The "known bugs" listed on Simple's website include one that affects the way payments are displayed.

"Payments may disappear from the 'Scheduled Activities' section of the app during processing," reads the customer disclosure. "This display issue does not affect their processing, and the payments will reappear in the 'Activities' list when they are fully processed, which may be several hours later. Also, some Payments may have been dissociated with their respective Goals and deducted from your Safe-to-Spend twice. To correct your Safe-to-Spend, delete and re-schedule the payment or transfer the funds from the goal back to your Safe-to-Spend."

And at times the sum displayed is greater than the available balance, the Simple website acknowledges. "This occurs when a settled charge is not deducted from the displayed balance." Another problem the website reveals is that check holds may remain visible after a check has cleared.

A Simple customer whose payment did not go through after several email exchanges with customer services was eventually advised by a rep to find another way to make the payment. Other users have shared complaints about these glitches on Twitter.

 

 

Simple has fallen victim to technical difficulties before. In early August, CEO Josh Reich issued an apology on Simple's blog in which he said a small number of customers had experienced serious issues with their Simple accounts. Simple had recently replaced its partner processor with a new transaction processing system Simple spent 18 months building in-house, Reich said, to improve Simple's ability to innovate by giving it more control over its technology and to improve system stability. The problems customers experienced, he said, were mostly due to scheduled downtime during the switchover to the new system.

Musto gives neobanks like Moven and Simple credit for creating value-added products that take advantage of real-time customer information.

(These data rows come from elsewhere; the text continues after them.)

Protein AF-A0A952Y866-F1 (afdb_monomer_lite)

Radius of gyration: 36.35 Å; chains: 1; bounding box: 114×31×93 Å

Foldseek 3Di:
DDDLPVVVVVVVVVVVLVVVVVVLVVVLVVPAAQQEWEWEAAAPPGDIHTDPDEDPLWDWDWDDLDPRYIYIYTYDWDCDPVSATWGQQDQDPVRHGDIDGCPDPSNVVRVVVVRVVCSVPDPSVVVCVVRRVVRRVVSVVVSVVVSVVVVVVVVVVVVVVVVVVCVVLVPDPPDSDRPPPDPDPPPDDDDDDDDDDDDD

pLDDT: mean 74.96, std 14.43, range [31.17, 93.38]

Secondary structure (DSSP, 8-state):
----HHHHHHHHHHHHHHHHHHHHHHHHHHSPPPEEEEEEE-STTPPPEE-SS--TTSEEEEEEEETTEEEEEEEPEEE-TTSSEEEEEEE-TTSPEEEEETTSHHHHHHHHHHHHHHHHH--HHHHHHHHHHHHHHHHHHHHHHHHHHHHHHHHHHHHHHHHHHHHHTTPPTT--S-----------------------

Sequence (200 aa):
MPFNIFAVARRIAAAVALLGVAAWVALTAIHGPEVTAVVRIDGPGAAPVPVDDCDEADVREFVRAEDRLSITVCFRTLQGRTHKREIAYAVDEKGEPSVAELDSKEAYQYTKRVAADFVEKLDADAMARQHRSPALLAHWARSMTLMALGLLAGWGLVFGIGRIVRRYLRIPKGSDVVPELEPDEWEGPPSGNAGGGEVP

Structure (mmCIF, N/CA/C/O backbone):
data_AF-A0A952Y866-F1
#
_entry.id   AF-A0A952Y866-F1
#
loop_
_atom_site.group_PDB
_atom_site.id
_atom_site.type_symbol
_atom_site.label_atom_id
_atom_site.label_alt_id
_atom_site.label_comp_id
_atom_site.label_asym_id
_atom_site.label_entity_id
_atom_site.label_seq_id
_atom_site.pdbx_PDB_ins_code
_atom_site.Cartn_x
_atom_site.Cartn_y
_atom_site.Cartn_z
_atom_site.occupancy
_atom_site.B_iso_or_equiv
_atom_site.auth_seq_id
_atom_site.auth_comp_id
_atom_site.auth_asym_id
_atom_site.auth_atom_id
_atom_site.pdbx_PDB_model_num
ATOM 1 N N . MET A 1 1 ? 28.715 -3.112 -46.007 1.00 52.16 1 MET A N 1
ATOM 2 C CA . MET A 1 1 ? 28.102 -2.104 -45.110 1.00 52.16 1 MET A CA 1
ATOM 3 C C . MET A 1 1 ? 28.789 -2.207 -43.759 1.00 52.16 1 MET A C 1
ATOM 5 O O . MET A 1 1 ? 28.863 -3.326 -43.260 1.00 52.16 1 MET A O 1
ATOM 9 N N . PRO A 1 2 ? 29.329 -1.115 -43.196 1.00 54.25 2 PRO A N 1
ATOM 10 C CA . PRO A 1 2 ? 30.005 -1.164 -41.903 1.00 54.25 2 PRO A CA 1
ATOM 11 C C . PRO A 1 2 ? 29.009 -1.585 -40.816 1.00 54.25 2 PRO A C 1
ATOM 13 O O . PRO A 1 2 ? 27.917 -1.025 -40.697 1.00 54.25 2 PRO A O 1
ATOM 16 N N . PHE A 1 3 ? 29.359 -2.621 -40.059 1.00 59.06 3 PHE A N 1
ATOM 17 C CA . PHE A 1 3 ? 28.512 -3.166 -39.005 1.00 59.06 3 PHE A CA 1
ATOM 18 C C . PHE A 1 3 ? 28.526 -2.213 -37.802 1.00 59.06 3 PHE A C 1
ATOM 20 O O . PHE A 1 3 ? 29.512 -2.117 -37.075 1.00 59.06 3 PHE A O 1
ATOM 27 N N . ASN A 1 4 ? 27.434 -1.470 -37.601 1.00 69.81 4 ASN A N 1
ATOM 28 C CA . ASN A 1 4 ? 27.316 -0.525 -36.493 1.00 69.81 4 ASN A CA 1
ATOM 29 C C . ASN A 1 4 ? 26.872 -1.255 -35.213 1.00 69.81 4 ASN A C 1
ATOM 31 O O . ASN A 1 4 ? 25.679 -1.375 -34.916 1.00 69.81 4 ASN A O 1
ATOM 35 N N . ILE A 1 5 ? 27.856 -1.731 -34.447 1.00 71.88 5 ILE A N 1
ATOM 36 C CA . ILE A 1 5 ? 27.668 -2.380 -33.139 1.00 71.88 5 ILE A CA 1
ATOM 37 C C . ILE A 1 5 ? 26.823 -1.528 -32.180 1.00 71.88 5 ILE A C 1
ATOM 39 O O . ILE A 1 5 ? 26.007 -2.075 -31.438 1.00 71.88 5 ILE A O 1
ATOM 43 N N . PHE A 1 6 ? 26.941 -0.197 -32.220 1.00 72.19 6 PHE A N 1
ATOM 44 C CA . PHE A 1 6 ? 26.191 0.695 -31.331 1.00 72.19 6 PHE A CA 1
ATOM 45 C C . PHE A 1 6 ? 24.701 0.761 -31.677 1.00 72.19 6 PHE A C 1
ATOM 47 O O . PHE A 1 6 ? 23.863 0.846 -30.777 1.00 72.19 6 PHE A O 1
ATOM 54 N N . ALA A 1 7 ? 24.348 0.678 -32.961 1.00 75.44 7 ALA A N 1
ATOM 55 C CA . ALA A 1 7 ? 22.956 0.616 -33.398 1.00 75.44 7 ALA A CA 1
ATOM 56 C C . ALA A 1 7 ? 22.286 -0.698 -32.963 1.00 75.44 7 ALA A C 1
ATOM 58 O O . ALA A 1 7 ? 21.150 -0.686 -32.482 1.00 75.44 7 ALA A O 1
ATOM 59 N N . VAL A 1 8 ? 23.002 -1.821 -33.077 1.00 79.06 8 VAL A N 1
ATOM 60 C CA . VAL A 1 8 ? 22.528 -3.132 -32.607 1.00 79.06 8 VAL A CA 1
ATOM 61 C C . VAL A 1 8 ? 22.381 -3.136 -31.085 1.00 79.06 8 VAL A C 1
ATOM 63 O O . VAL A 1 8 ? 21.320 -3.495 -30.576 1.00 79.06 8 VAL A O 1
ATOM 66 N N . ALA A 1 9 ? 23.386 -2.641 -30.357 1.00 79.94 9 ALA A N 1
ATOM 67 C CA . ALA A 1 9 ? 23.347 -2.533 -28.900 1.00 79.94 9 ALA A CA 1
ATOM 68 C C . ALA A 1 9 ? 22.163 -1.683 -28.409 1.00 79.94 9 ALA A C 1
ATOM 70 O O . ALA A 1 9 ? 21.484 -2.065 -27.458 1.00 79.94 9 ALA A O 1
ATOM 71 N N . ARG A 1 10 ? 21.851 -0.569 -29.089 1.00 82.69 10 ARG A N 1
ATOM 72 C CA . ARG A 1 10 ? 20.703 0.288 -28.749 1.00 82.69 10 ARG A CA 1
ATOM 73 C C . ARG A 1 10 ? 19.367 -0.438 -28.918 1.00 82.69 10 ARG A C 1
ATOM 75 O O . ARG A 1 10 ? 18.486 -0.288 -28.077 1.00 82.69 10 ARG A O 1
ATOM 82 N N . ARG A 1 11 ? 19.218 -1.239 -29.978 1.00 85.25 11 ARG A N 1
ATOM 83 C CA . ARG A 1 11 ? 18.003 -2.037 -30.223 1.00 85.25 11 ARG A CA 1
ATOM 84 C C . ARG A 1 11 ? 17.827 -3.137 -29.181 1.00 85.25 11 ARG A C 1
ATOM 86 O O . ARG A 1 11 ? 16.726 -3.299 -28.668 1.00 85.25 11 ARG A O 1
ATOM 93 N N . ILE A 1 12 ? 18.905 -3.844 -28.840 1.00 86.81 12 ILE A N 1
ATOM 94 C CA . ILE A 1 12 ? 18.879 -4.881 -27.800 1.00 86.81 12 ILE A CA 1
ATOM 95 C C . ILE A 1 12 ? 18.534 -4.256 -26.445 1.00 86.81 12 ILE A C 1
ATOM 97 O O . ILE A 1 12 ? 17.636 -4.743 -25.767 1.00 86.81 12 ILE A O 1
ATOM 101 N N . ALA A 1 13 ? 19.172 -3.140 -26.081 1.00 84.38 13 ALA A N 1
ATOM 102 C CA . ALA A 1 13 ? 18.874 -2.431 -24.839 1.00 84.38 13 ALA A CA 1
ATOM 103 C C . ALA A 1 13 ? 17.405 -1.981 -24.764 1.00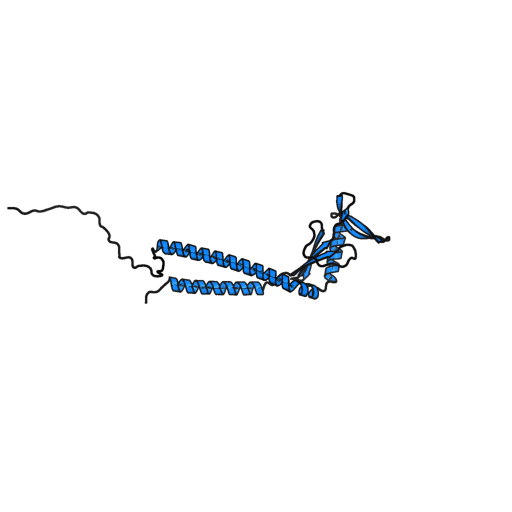 84.38 13 ALA A C 1
ATOM 105 O O . ALA A 1 13 ? 16.766 -2.154 -23.729 1.00 84.38 13 ALA A O 1
ATOM 106 N N . ALA A 1 14 ? 16.845 -1.463 -25.864 1.00 85.88 14 ALA A N 1
ATOM 107 C CA . ALA A 1 14 ? 15.435 -1.082 -25.925 1.00 85.88 14 ALA A CA 1
ATOM 108 C C . ALA A 1 14 ? 14.496 -2.291 -25.775 1.00 85.88 14 ALA A C 1
ATOM 110 O O . ALA A 1 14 ? 13.523 -2.217 -25.029 1.00 85.88 14 ALA A O 1
ATOM 111 N N . ALA A 1 15 ? 14.798 -3.413 -26.435 1.00 90.06 15 ALA A N 1
ATOM 112 C CA . ALA A 1 15 ? 14.008 -4.637 -26.319 1.00 90.06 15 ALA A CA 1
ATOM 113 C C . ALA A 1 15 ? 14.034 -5.207 -24.891 1.00 90.06 15 ALA A C 1
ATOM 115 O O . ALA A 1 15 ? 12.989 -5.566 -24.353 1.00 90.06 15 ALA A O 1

"The challenge is that it raises the stakes for having that information correct in real time," he said. "Sometimes the reason it's not correct in real time is in your control, but sometimes it could be issues with a payment network or the inadequacy of the underlying information."

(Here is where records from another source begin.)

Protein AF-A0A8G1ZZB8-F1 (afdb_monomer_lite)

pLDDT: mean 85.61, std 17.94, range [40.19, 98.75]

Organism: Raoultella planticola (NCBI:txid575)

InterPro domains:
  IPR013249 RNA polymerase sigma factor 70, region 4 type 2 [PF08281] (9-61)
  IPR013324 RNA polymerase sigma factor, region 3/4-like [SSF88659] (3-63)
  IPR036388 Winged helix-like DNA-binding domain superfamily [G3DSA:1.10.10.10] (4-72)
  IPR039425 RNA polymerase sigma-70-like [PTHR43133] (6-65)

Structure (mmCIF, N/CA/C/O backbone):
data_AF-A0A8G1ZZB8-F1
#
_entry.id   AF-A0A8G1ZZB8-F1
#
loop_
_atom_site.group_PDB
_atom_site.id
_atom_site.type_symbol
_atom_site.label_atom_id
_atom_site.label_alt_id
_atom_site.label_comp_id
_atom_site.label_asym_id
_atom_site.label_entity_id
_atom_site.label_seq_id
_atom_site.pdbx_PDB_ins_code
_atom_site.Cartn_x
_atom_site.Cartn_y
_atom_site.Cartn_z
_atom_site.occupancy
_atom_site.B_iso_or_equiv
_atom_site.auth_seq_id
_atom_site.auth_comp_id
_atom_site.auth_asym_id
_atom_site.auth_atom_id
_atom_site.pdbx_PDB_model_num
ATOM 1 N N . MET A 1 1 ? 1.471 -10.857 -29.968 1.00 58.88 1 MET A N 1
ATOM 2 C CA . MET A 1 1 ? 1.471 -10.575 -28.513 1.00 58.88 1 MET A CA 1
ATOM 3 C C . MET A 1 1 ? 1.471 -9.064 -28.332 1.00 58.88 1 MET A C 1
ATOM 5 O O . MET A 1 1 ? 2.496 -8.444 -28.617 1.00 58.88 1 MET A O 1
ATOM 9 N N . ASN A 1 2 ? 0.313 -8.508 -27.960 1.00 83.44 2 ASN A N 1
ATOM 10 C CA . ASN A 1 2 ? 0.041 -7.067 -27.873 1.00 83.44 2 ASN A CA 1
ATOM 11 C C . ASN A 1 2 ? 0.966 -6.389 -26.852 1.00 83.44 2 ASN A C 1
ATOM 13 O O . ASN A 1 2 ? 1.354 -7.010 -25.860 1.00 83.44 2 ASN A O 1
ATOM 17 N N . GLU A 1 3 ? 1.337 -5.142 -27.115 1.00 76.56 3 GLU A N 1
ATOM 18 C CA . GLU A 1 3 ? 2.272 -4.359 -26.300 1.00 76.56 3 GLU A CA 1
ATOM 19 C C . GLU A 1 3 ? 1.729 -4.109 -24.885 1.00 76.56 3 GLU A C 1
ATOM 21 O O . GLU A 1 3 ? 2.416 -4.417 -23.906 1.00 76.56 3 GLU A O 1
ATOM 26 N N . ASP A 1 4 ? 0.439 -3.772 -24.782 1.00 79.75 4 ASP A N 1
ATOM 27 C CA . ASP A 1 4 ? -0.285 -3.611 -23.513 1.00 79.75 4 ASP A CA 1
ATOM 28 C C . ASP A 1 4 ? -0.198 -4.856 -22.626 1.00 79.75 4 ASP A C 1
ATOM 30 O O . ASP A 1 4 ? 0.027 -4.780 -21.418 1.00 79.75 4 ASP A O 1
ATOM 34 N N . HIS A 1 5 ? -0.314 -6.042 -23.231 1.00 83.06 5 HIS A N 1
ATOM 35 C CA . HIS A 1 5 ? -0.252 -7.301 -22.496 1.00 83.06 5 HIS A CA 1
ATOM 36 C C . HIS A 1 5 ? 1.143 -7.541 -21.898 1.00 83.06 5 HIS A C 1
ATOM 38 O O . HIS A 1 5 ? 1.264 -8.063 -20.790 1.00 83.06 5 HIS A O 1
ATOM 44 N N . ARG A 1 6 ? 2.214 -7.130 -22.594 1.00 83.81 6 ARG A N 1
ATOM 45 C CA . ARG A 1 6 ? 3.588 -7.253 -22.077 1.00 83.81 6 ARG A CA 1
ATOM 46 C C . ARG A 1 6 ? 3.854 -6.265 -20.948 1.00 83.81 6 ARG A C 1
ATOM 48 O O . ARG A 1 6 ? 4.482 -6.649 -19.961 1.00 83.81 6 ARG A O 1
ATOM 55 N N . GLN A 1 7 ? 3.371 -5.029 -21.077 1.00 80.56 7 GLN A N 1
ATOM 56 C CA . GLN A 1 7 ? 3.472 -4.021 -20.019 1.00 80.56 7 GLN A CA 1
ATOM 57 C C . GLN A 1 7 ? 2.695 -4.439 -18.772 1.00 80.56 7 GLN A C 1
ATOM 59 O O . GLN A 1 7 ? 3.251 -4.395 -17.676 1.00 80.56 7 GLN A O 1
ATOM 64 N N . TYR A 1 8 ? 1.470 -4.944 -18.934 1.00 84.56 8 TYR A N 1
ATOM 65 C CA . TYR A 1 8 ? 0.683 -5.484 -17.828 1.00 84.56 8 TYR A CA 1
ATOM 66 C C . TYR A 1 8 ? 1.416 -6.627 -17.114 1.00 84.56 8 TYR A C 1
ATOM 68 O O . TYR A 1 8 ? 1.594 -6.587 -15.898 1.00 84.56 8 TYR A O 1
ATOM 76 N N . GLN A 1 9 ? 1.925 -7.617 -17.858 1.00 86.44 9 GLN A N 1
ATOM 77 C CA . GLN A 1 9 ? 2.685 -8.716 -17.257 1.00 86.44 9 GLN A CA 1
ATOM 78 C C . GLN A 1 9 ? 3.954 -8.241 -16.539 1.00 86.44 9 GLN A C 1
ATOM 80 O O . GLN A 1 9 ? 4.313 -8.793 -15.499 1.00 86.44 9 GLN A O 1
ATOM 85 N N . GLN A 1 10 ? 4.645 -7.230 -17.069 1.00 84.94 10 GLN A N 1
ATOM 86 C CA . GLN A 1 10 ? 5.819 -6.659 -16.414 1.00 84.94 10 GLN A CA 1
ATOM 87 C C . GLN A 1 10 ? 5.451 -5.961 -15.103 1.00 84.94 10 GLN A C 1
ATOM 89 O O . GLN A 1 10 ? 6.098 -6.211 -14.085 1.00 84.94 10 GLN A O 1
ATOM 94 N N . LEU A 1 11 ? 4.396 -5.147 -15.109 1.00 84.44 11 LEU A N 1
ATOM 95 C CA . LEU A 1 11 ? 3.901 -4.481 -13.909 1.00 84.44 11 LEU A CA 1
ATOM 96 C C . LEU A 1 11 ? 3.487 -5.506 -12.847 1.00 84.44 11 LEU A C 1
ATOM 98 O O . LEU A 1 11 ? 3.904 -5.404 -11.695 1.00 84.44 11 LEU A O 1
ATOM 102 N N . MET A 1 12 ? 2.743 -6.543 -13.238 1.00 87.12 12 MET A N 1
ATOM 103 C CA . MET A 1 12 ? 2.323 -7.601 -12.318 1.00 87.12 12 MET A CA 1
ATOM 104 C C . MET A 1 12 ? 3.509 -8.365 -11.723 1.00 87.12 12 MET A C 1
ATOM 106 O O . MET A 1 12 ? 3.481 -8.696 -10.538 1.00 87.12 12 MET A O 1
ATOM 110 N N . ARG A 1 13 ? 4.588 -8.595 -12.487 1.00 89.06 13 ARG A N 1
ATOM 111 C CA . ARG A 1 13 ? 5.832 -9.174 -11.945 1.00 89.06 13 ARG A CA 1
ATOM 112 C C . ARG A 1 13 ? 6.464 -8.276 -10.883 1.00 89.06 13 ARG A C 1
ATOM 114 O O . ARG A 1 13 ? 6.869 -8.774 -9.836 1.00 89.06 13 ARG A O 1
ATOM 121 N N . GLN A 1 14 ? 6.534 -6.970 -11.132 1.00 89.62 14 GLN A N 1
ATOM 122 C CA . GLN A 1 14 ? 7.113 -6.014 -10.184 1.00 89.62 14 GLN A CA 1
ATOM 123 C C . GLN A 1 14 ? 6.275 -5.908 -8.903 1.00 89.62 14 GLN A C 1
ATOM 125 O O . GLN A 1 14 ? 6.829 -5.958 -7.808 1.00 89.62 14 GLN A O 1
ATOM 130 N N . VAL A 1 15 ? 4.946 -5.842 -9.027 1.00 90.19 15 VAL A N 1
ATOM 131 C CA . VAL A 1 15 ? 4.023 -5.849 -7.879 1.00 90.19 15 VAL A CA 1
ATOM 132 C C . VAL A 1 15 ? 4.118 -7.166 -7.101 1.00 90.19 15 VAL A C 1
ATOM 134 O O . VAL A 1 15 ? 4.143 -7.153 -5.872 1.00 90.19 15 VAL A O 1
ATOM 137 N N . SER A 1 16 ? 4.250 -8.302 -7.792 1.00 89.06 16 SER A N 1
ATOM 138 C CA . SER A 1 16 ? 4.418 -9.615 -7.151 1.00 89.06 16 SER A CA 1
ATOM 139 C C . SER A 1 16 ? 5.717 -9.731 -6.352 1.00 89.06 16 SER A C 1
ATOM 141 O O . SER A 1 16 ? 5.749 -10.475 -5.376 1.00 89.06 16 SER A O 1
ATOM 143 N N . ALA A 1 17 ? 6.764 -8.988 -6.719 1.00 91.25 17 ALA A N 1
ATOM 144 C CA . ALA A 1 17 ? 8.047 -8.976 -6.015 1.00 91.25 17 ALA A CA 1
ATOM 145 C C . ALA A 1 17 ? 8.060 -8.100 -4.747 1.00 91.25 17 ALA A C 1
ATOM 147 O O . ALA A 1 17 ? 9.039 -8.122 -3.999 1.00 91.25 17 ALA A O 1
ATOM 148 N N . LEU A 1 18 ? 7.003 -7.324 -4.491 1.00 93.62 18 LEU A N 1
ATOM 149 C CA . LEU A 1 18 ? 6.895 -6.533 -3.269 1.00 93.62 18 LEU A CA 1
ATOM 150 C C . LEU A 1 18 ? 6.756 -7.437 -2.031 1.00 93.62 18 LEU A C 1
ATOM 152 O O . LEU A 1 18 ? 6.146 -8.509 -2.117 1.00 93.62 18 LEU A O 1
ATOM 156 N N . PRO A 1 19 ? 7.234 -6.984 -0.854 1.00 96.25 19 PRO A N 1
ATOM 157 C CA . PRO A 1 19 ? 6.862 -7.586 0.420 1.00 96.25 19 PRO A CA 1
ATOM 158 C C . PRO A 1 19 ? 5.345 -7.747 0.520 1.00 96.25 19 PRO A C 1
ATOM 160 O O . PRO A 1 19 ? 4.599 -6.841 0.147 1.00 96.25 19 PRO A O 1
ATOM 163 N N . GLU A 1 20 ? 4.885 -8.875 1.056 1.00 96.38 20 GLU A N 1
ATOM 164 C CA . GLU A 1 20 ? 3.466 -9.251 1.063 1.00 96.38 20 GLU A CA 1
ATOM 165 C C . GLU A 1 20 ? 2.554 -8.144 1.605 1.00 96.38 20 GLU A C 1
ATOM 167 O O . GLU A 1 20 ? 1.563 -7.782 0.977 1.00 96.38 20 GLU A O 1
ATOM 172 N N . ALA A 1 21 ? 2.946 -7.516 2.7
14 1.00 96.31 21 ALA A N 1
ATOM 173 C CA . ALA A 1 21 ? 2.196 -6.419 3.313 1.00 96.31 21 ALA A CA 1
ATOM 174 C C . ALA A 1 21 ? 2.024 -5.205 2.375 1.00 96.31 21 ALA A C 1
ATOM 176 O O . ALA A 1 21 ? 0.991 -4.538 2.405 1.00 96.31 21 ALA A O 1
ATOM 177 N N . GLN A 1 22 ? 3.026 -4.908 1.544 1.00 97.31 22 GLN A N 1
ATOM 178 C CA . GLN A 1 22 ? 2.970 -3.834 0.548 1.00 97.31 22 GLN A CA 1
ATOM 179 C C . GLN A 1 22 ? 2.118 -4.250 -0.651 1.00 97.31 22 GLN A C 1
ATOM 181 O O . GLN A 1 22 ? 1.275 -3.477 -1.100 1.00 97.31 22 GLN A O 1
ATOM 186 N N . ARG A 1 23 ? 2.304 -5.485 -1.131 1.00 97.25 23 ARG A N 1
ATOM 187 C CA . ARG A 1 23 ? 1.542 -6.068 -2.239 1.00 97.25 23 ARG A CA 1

And any company that relies on a vendor for its processing is at the mercy of that third party for any changes or fixes - and that vendor might have 3,000 other clients with very different priorities.

"No one is immune to technical challenges or difficulties. The question is, how quickly can they be fixed" Jegher said. "If you're relying on third party providers, your hands are tied. That's not a fun place to be whether you're a Simple or a large bank."

Such situations can bring about some soul-searching.

"You're faced with, what do you build in house, what do you go to vendors for, how do you work with payment networks and other systems that not moving as quickly in self-service as fast as you would like them to?" Musto said.